Also, now you guys have me thinking of just how p'd off those two guys in streamstalkers photo must be that he posted that pic and didnt black out the background. Now everyone on OGF knows where thier hot spot is


----------



## ohiohunter43015 (Feb 23, 2009)

I will admit I probably got out of hand and a little irrate. It did take me a while to realize the effect that one person could have on a stretch but it is real. As anglers it is our responsibilty to protect our resources and what we cherish. Hopefully this will make some people realize just exactly how important this can be.

Let me remind you there is a difference between Anglers and two guys passed out drunk on a river bank.


----------



## Buckeyeheat (Jul 7, 2007)

JamesT said:


> Point taken and apologies. I have gotten rid of my original post (if others choose to delete their posts so be it). I didn't realize it had gotten so bad. I've fished that area about 6 times this year and once or twice saw one other fisherman. But looking at your post in #28 (that prompted my response). Who the heck can tell where that is? I think you are being a little paranoid. Its not like there is a water tower, bridge, or other well recognized landmark in the background. But yes, I do understand where you are coming from and in the heat of the moment my foot met my mouth.


Props to you for this post.

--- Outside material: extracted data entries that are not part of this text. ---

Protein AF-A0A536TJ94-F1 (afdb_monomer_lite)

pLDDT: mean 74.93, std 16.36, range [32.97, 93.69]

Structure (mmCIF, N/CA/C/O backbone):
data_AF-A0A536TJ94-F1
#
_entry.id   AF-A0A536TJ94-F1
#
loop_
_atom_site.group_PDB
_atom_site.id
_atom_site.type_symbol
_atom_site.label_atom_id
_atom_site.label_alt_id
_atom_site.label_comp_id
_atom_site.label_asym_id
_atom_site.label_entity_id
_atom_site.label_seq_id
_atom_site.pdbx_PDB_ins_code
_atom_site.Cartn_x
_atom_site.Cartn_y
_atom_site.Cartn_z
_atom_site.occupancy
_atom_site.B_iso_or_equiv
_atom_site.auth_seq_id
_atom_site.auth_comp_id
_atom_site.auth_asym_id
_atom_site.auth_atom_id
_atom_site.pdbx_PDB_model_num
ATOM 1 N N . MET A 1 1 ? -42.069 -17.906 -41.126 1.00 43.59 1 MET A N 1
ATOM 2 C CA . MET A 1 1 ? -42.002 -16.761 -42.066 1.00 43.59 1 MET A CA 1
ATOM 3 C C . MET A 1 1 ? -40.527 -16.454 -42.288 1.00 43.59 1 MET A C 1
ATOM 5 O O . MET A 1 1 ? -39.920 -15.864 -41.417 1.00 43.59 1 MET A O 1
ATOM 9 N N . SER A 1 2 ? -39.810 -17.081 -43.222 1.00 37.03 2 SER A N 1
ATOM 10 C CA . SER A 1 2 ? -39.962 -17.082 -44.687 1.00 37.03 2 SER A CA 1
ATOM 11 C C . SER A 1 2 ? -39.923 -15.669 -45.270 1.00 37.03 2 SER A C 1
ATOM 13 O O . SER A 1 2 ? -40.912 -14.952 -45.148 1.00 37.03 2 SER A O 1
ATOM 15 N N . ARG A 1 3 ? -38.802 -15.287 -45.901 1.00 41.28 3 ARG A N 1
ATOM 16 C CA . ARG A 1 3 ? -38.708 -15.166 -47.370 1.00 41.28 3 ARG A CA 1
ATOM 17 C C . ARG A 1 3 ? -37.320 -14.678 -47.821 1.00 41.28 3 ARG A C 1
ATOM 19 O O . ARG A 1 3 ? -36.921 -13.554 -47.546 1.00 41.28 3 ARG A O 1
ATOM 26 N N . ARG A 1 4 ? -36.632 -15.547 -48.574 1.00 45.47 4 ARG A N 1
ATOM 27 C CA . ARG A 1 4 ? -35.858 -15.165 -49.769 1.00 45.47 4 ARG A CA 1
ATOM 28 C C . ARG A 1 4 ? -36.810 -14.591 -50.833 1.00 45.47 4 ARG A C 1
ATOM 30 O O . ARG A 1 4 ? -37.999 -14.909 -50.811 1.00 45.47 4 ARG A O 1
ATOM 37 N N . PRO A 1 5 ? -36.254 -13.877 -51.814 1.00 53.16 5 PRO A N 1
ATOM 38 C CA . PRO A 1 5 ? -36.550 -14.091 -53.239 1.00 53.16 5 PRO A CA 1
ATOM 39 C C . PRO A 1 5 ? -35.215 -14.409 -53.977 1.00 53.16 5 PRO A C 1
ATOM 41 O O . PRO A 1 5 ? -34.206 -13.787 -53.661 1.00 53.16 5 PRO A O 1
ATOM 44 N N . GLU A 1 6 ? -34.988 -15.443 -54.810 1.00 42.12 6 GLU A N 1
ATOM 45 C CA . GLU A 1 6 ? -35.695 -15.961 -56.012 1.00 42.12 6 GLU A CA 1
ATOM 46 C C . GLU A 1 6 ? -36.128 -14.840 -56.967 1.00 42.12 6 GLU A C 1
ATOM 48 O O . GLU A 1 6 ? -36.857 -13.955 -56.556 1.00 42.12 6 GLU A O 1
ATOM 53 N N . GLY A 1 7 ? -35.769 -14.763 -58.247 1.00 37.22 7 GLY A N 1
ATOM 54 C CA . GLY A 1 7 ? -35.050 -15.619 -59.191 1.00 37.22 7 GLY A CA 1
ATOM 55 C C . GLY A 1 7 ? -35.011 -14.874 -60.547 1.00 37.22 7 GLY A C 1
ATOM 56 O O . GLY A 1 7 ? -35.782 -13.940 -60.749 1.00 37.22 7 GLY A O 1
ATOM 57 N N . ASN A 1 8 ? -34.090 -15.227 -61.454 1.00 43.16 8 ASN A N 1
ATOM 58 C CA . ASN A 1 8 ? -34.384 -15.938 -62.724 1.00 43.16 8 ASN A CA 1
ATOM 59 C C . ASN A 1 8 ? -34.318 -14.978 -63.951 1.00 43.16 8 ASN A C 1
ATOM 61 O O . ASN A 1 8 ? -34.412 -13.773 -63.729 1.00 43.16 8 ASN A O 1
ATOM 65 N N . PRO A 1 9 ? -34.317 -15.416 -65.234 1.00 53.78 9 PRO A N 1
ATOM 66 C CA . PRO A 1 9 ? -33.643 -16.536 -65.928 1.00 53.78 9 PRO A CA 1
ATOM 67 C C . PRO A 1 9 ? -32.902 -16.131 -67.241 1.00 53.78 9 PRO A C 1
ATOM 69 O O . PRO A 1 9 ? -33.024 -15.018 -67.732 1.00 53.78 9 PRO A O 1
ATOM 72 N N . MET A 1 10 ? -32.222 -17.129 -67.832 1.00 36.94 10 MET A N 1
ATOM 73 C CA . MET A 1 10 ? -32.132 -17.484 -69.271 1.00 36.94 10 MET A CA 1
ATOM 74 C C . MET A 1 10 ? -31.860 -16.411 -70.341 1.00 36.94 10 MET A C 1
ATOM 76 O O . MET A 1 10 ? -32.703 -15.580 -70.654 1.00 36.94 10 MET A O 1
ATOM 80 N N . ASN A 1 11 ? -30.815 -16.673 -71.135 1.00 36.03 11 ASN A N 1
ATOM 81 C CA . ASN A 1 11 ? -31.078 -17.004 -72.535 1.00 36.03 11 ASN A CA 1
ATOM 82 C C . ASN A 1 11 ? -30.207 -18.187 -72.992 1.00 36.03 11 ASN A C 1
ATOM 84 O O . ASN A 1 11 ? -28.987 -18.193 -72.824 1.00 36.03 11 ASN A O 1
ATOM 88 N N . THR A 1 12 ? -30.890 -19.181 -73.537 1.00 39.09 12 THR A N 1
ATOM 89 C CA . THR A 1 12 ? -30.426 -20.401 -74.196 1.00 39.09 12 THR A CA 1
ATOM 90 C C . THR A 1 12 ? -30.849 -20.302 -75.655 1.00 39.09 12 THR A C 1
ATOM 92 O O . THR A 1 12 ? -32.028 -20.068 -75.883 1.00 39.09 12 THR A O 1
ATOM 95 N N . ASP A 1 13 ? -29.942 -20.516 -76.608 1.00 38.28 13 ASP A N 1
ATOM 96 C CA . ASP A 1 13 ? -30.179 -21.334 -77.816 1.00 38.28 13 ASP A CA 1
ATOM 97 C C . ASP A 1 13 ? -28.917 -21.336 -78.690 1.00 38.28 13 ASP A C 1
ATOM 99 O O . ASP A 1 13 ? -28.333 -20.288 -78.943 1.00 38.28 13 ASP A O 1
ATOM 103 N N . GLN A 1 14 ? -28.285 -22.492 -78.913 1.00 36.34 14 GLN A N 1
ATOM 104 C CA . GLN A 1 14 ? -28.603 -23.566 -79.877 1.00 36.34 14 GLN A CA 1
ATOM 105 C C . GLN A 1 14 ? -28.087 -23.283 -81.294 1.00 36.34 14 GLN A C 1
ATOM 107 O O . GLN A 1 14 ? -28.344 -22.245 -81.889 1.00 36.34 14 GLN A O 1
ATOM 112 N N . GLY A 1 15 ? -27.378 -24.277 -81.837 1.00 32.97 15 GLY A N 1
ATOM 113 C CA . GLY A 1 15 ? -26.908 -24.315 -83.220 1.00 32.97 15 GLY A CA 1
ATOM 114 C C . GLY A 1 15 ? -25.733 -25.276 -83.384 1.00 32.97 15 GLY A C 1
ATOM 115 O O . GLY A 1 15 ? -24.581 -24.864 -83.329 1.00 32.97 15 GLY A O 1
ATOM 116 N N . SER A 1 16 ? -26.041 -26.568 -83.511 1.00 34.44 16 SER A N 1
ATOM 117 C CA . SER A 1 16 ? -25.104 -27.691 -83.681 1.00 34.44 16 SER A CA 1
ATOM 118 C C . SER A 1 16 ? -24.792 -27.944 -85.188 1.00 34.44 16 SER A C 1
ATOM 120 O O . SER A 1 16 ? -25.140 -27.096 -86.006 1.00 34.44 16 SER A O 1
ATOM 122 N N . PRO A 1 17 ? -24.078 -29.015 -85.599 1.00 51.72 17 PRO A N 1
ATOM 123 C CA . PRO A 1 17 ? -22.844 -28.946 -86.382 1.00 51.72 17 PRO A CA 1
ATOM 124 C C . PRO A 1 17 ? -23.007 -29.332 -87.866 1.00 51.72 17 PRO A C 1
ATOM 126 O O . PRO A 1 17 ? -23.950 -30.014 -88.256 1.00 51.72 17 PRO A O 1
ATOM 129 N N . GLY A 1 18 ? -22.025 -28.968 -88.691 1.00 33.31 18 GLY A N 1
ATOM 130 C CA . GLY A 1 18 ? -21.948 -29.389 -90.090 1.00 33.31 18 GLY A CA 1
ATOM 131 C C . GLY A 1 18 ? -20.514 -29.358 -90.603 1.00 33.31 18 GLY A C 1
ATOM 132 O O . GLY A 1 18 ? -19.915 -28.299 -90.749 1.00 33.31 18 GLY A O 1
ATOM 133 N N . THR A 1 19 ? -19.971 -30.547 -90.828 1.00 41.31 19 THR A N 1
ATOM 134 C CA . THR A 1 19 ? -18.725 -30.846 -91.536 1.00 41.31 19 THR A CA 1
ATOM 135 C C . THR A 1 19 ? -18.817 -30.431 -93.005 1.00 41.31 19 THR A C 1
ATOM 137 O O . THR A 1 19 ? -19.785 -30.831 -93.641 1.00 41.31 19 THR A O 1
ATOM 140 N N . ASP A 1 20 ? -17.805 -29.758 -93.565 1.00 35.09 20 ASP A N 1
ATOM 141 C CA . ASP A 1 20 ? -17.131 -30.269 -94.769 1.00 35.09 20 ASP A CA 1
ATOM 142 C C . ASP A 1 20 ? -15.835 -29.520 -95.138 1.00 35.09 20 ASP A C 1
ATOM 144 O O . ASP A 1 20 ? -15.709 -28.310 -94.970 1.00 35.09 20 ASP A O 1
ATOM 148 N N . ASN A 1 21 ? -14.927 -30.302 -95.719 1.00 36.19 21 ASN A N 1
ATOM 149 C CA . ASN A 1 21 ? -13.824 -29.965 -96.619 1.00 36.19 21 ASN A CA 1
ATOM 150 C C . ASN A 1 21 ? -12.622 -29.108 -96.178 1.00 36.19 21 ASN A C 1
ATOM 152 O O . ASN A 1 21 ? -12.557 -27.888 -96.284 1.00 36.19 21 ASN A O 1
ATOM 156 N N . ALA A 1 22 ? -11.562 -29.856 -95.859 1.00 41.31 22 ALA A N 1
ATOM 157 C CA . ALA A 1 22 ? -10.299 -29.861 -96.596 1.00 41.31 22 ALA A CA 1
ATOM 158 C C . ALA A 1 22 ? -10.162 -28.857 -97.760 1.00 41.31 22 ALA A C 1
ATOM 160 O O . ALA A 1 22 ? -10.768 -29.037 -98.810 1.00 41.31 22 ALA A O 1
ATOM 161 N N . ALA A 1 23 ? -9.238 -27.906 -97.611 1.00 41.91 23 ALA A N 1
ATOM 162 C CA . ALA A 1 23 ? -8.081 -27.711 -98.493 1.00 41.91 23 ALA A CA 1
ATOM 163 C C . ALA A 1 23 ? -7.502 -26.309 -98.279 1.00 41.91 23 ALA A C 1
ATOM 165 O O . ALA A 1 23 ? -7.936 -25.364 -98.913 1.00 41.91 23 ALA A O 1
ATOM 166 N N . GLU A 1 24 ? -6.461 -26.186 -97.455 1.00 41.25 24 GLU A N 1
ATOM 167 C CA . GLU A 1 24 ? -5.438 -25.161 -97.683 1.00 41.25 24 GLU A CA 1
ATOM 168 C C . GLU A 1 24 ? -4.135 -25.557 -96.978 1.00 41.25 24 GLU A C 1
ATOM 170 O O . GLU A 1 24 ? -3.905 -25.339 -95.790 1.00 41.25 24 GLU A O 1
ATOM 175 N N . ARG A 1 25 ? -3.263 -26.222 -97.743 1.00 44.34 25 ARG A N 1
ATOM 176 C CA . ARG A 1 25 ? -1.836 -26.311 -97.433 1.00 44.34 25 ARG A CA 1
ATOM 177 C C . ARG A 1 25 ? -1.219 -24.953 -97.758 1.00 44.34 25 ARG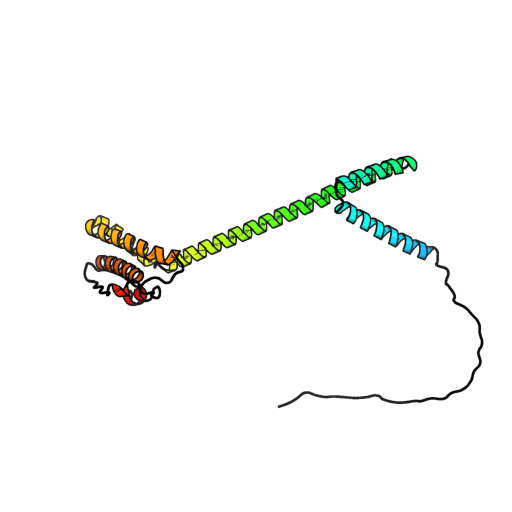 A C 1
ATOM 179 O O . ARG A 1 25 ? -1.082 -24.619 -98.929 1.00 44.34 25 ARG A O 1
ATOM 186 N N . GLY A 1 26 ? -0.764 -24.231 -96.741 1.00 36.97 26 GLY A N 1
ATOM 187 C CA . GLY A 1 26 ? 0.035 -23.016 -96.892 1.00 36.97 26 GLY A CA 1
ATOM 188 C C . GLY A 1 26 ? 1.084 -22.926 -95.788 1.00 36.97 26 GLY A C 1
ATOM 189 O O . GLY A 1 26 ? 0.766 -22.706 -94.628 1.00 36.97 26 GLY A O 1
ATOM 190 N N . ARG A 1 27 ? 2.346 -23.161 -96.151 1.00 47.72 27 ARG A N 1
ATOM 191 C CA . ARG A 1 27 ? 3.534 -23.085 -95.287 1.00 47.72 27 ARG A CA 1
ATOM 192 C C . ARG A 1 27 ? 3.709 -21.693 -94.669 1.00 47.72 27 ARG A C 1
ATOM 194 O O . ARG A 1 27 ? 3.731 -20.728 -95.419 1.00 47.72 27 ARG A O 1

I'm impressed.


----------



## meisterdog (May 10, 2004)

"Thank you all and the first douche I see on this river that screws up my float or wade is in for a world of hurt"

Do you really mean this dude? Sounds kinda like a threat to me. What are you really gonna do to someone that screws up your fishing on PUBLIC WATERS. Seriously GET A LIFE and stop biaching about this, you have to have other things more serious to worry about. THIS IS SUCH BS. Its quotes like this that make me wonder about some people on this site, but then i just have a beer and laugh it off. SOOOOOOOOOOOOO FUNNY


----------



## Buckeyeheat (Jul 7, 2007)

Here's an exact spot for you:
Anyone who wants to really experience the Scioto, be at these coordinates:
40.111334,-83.122336
At 9am this Saturday (8/14).
I know at least 3 of us from this thread will be there.


----------



## ohiohunter43015 (Feb 23, 2009)

meisterdog said:


> "Thank you all and the first douche I see on this river that screws up my float or wade is in for a world of hurt"
> 
> Do you really mean this dude? Sounds kinda like a threat to me. What are you really gonna do to someone that screws up your fishing on PUBLIC WATERS. Seriously GET A LIFE and stop biaching about this, you have to have other things more serious to worry about. THIS IS SUCH BS. Its quotes like this that make me wonder about some people on this site, but then i just have a beer and laugh it off. SOOOOOOOOOOOOO FUNNY


Yes I am serious. If I am wading with no one in sight and you decide to walk up and fish the weed bed I am on out of no where I have a serious problem with that. It's a thing called etiquette man. Sorry if you don't have any experience with that or understand the concept.


----------



## crittergitter (Jun 9, 2005)

There's a right way and a wrong way. It's his fishing report. To blast him on his report is not cool. The thread could get closed, but people could still see it. You could always counter with 3, 4 or 5 fishing reports from other waters such as the Olentangy, Big Walnut and such. Also, Bopper, everyone was laughing about drunk, homeless dudes passed out on a random bank and YOU steered the conversation back to the report/details. You could have left it alone, but you chose to start a pissing match, and now you look like an immature selfish "person". 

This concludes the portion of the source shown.